Paseos del río es una escritura híbrida. Es también un ensayo que explica dicha escritura a través de una voz que entabla diálogo directo con Juan Rulfo, Antonio Di Benedetto, Elizabeth Cook, Homero, Jean Rolin, Stendhal y Werner Herzog, pero, y sobre todo, con el dueño de la mano impresa al interior de la cueva de Chauvet. El lector tiene entre sus manos una breve historia de cierta narrativa que inició en el siglo XVIII y que, al entretejerse con las historias de familia del autor, sirve como fuente para una serie de reflexiones que exploran los cruces entre la ficción, la vida cotidiana y el devenir histórico. David Miklos nos ofrece un puente que vincula dos formas de narrar que se desenvuelven en el flujo del tiempo, donde todos podemos ser personajes literarios a partir de una verdad; y, gracias a esa verdad, ser todos parte de la Historia.
Odiseo versus Aquiles.
El río, aquí, se vuelve nuevamente doble, pero no dividido en cauces paralelos, sino superpuestos: el río vivo encima del río muerto, el río que padece anoxia [el río que la solitaria muerte mira, ya sin el pato a su lado]. Aquí, la literatura encuentra su origen: es, a la vez, ficción e historia. O bien: la semilla que contiene a ambas, mucho antes de que germinen y del mismo tronco se hagan dos.
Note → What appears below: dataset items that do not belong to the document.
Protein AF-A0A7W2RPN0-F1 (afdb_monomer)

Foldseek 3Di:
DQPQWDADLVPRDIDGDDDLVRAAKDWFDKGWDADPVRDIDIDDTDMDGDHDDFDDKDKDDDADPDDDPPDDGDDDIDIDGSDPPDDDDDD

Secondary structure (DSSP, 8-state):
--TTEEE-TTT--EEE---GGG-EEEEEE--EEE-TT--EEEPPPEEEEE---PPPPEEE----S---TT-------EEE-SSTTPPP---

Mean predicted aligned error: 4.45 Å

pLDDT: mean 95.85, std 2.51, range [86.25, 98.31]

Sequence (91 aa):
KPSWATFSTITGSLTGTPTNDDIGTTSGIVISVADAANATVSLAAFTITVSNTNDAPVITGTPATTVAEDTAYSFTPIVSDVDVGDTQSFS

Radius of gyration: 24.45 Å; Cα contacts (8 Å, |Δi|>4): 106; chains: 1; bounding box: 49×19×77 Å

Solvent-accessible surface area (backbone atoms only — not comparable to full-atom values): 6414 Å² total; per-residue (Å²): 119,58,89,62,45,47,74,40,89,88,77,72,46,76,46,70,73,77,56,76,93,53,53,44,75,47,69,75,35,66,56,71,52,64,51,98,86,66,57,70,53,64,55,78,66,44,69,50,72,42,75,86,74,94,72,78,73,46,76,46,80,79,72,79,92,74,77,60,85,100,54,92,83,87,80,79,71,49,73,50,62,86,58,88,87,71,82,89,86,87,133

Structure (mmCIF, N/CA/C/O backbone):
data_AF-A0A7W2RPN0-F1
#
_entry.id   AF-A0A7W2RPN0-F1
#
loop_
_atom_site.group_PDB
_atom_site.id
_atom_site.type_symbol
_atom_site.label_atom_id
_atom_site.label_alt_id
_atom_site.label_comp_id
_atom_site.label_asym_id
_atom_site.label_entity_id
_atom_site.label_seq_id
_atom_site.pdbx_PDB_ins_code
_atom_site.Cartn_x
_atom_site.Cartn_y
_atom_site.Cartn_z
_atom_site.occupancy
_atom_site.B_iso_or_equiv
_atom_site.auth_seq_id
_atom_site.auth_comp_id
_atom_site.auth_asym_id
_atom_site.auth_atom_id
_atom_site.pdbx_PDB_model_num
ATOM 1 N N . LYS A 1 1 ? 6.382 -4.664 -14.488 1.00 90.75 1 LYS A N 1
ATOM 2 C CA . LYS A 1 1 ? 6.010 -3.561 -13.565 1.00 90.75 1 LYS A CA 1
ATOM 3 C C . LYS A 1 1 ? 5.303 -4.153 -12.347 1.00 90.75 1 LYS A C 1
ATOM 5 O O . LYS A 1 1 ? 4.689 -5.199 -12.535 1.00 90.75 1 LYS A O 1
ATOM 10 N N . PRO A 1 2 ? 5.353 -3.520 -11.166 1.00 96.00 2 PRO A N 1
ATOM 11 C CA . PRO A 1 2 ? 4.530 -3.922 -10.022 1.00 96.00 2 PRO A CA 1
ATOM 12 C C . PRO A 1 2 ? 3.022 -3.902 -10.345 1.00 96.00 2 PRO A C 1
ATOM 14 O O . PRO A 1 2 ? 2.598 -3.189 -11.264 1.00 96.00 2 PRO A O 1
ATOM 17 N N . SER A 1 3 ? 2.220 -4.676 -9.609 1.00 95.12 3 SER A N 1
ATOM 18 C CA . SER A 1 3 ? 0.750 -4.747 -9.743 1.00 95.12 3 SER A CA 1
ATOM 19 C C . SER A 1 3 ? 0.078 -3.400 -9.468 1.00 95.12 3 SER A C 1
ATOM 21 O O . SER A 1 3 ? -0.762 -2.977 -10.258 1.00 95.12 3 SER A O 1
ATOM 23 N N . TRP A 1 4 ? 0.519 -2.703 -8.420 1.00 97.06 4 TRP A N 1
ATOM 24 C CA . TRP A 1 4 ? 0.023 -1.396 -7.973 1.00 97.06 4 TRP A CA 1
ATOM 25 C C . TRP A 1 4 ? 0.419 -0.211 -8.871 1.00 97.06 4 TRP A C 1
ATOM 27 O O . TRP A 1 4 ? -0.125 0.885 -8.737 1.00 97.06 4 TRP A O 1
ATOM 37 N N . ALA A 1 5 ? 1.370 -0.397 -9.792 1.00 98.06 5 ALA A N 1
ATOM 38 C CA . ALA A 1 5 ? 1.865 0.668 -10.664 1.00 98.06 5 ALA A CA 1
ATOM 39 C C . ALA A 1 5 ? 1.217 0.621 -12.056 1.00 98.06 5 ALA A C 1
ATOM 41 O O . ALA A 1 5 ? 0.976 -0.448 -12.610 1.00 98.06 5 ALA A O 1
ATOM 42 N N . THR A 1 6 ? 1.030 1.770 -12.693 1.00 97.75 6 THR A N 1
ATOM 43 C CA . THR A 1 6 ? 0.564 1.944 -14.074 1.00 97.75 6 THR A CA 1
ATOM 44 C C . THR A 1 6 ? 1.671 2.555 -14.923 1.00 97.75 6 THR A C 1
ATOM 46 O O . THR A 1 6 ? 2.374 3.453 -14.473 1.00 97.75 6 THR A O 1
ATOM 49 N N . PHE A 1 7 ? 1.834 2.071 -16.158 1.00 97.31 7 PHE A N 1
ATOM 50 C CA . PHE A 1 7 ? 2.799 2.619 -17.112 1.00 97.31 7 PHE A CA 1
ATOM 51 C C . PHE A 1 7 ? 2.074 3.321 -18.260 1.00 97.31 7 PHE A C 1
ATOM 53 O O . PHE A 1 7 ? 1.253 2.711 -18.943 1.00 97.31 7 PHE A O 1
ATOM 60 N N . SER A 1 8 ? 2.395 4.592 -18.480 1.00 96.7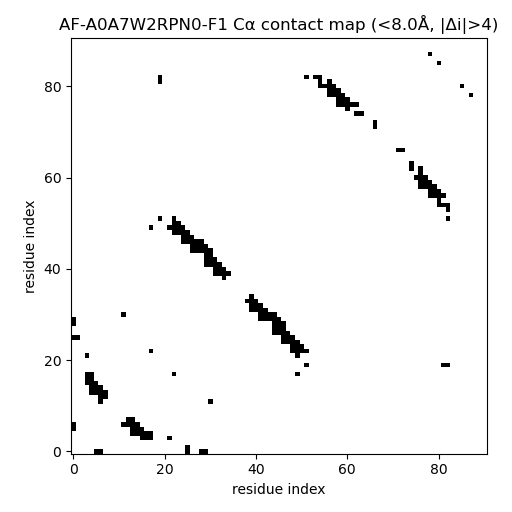5 8 SER A N 1
ATOM 61 C CA . SER A 1 8 ? 1.925 5.373 -19.620 1.00 96.75 8 SER A CA 1
ATOM 62 C C . SER A 1 8 ? 2.861 5.169 -20.804 1.00 96.75 8 SER A C 1
ATOM 64 O O . SER A 1 8 ? 4.004 5.620 -20.783 1.00 96.75 8 SER A O 1
ATOM 66 N N . THR A 1 9 ? 2.368 4.549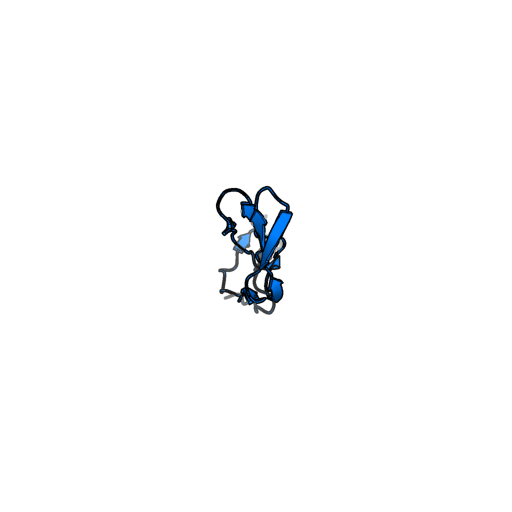 -21.873 1.00 93.88 9 THR A N 1
ATOM 67 C CA . THR A 1 9 ? 3.128 4.398 -23.125 1.00 93.88 9 THR A CA 1
ATOM 68 C C . THR A 1 9 ? 3.265 5.709 -23.904 1.00 93.88 9 THR A C 1
ATOM 70 O O . THR A 1 9 ? 4.105 5.798 -24.791 1.00 93.88 9 THR A O 1
ATOM 73 N N . ILE A 1 10 ? 2.473 6.732 -23.563 1.00 92.75 10 ILE A N 1
ATOM 74 C CA . ILE A 1 10 ? 2.520 8.058 -24.197 1.00 92.75 10 ILE A CA 1
ATOM 75 C C . ILE A 1 10 ? 3.655 8.899 -23.607 1.00 92.75 10 ILE A C 1
ATOM 77 O O . ILE A 1 10 ? 4.348 9.606 -24.331 1.00 92.75 10 ILE A O 1
ATOM 81 N N . THR A 1 11 ? 3.838 8.839 -22.286 1.00 93.75 11 THR A N 1
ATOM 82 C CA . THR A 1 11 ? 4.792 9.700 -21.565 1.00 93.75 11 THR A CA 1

Aunque este apartado nació a partir de una conferencia de clausura creada para otro coloquio de historia y literatura, al que me convocó la Universidad Autónoma del Estado de México [y que aparece en el apartado siguiente], en esta ocasión el Vocoder está apagado: es ésta mi voz más íntima.
Es decir: ésta es mi voz, animada por la propia voz de Homero en voz de Elizabeth Cook.
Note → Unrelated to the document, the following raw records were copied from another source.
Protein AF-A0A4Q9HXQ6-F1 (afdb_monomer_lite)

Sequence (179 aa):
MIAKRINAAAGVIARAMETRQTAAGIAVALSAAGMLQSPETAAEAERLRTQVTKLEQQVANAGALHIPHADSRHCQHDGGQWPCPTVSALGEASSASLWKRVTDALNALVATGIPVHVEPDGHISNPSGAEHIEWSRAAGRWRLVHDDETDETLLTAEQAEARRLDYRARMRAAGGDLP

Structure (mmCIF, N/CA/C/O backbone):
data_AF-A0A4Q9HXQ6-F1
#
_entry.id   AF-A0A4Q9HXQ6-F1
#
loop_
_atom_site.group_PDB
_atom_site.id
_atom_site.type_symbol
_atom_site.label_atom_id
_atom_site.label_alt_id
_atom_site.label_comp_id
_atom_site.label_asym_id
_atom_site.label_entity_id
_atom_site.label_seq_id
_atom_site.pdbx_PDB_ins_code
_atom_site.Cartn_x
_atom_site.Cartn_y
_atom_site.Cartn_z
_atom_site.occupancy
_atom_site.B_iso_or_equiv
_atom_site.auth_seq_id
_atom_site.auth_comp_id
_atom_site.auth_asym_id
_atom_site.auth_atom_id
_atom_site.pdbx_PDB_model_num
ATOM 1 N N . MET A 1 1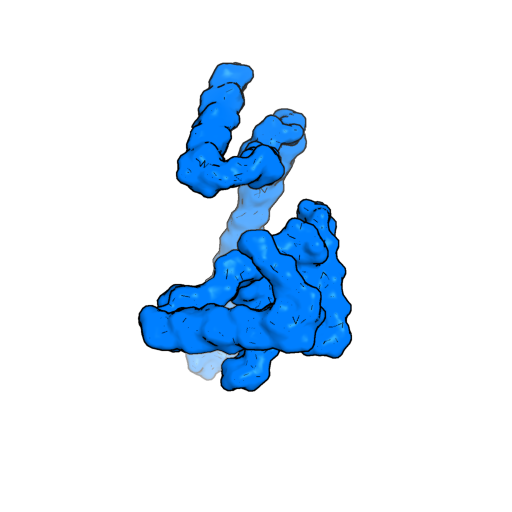 ? -0.865 21.820 25.682 1.00 62.19 1 MET A N 1
ATOM 2 C CA . MET A 1 1 ? -0.843 20.576 24.872 1.00 62.19 1 MET A CA 1
ATOM 3 C C . MET A 1 1 ? -2.142 19.775 24.965 1.00 62.19 1 MET A C 1
ATOM 5 O O . MET A 1 1 ? -2.641 19.377 23.923 1.00 62.19 1 MET A O 1
ATOM 9 N N . ILE A 1 2 ? -2.726 19.595 26.156 1.00 75.44 2 ILE A N 1
ATOM 10 C CA . ILE A 1 2 ? -3.942 18.782 26.366 1.00 75.44 2 ILE A CA 1
ATOM 11 C C . ILE A 1 2 ? -5.154 19.286 25.557 1.00 75.44 2 ILE A C 1
ATOM 13 O O . ILE A 1 2 ? -5.738 18.514 24.807 1.00 75.44 2 ILE A O 1
ATOM 17 N N . ALA A 1 3 ? -5.462 20.588 25.592 1.00 76.88 3 ALA A N 1
ATOM 18 C CA . ALA A 1 3 ? -6.603 21.156 24.857 1.00 76.88 3 ALA A CA 1
ATOM 19 C C . ALA A 1 3 ? -6.539 20.941 23.327 1.00 76.88 3 ALA A C 1
ATOM 21 O O . ALA A 1 3 ? -7.557 20.687 22.695 1.00 76.88 3 ALA A O 1
ATOM 22 N N . LYS A 1 4 ? -5.337 20.974 22.726 1.00 79.56 4 LYS A N 1
ATOM 23 C CA . LYS A 1 4 ? -5.158 20.696 21.288 1.00 79.56 4 LYS A CA 1
ATOM 24 C C . LYS A 1 4 ? -5.469 19.235 20.945 1.00 79.56 4 LYS A C 1
ATOM 26 O O . LYS A 1 4 ? -6.120 18.990 19.937 1.00 79.56 4 LYS A O 1
ATOM 31 N N . ARG A 1 5 ? -5.043 18.279 21.785 1.00 79.75 5 ARG A N 1
ATOM 32 C CA . ARG A 1 5 ? -5.346 16.847 21.590 1.00 79.75 5 ARG A CA 1
ATOM 33 C C . ARG A 1 5 ? -6.836 16.564 21.789 1.00 79.75 5 ARG A C 1
ATOM 35 O O . ARG A 1 5 ? -7.412 15.847 20.986 1.00 79.75 5 ARG A O 1
ATOM 42 N N . ILE A 1 6 ? -7.460 17.188 22.791 1.00 83.94 6 ILE A N 1
ATOM 43 C CA . ILE A 1 6 ? -8.906 17.068 23.038 1.00 83.94 6 ILE A CA 1
ATOM 44 C C . ILE A 1 6 ? -9.707 17.575 21.832 1.00 83.94 6 ILE A C 1
ATOM 46 O O . ILE A 1 6 ? -10.575 16.861 21.341 1.00 83.94 6 ILE A O 1
ATOM 50 N N . ASN A 1 7 ? -9.381 18.757 21.303 1.00 87.00 7 ASN A N 1
ATOM 51 C CA . ASN A 1 7 ? -10.089 19.308 20.143 1.00 87.00 7 ASN A CA 1
ATOM 52 C C . ASN A 1 7 ? -9.895 18.457 18.880 1.00 87.00 7 ASN A C 1
ATOM 54 O O . ASN A 1 7 ? -10.835 18.263 18.115 1.00 87.00 7 ASN A O 1
ATOM 58 N N . ALA A 1 8 ? -8.691 17.920 18.671 1.00 85.06 8 ALA A N 1
ATOM 59 C CA . ALA A 1 8 ? -8.421 17.038 17.543 1.00 85.06 8 ALA A CA 1
ATOM 60 C C . ALA A 1 8 ? -9.170 15.695 17.665 1.00 85.06 8 ALA A C 1
ATOM 62 O O . ALA A 1 8 ? -9.758 15.241 16.686 1.00 85.06 8 ALA A O 1
ATOM 63 N N . ALA A 1 9 ? -9.227 15.097 18.862 1.00 86.81 9 ALA A N 1
ATOM 64 C CA . ALA A 1 9 ? -10.021 13.894 19.118 1.00 86.81 9 ALA A CA 1
ATOM 65 C C . ALA A 1 9 ? -11.524 14.147 18.916 1.00 86.81 9 ALA A C 1
ATOM 67 O O . ALA A 1 9 ? -12.197 13.341 18.278 1.00 86.81 9 ALA A O 1
ATOM 68 N N . ALA A 1 10 ? -12.038 15.290 19.384 1.00 88.62 10 ALA A N 1
ATOM 69 C CA . ALA A 1 10 ? -13.428 15.686 19.170 1.00 88.62 10 ALA A CA 1
ATOM 70 C C . ALA A 1 10 ? -13.772 15.801 17.674 1.00 88.62 10 ALA A C 1
ATOM 72 O O . ALA A 1 10 ? -14.833 15.343 17.260 1.00 88.62 10 ALA A O 1
ATOM 73 N N . GLY A 1 11 ? -12.860 16.337 16.853 1.00 86.94 11 GLY A N 1
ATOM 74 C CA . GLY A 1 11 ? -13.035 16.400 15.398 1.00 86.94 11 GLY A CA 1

Al comienzo de Aquiles, una «novela» de Elizabeth Cook, hay un río doble, «Dos capas de agua, cada una moviéndose por su lado, a un ritmo constante y sereno» (Cook, 15).
La capa superior corresponde a lo vital, a la «esencia de la vida», mientras que la capa inferior «Padece de anoxia: es hostil a la vida».
Sendos flujos de agua parecen separados por una membrana.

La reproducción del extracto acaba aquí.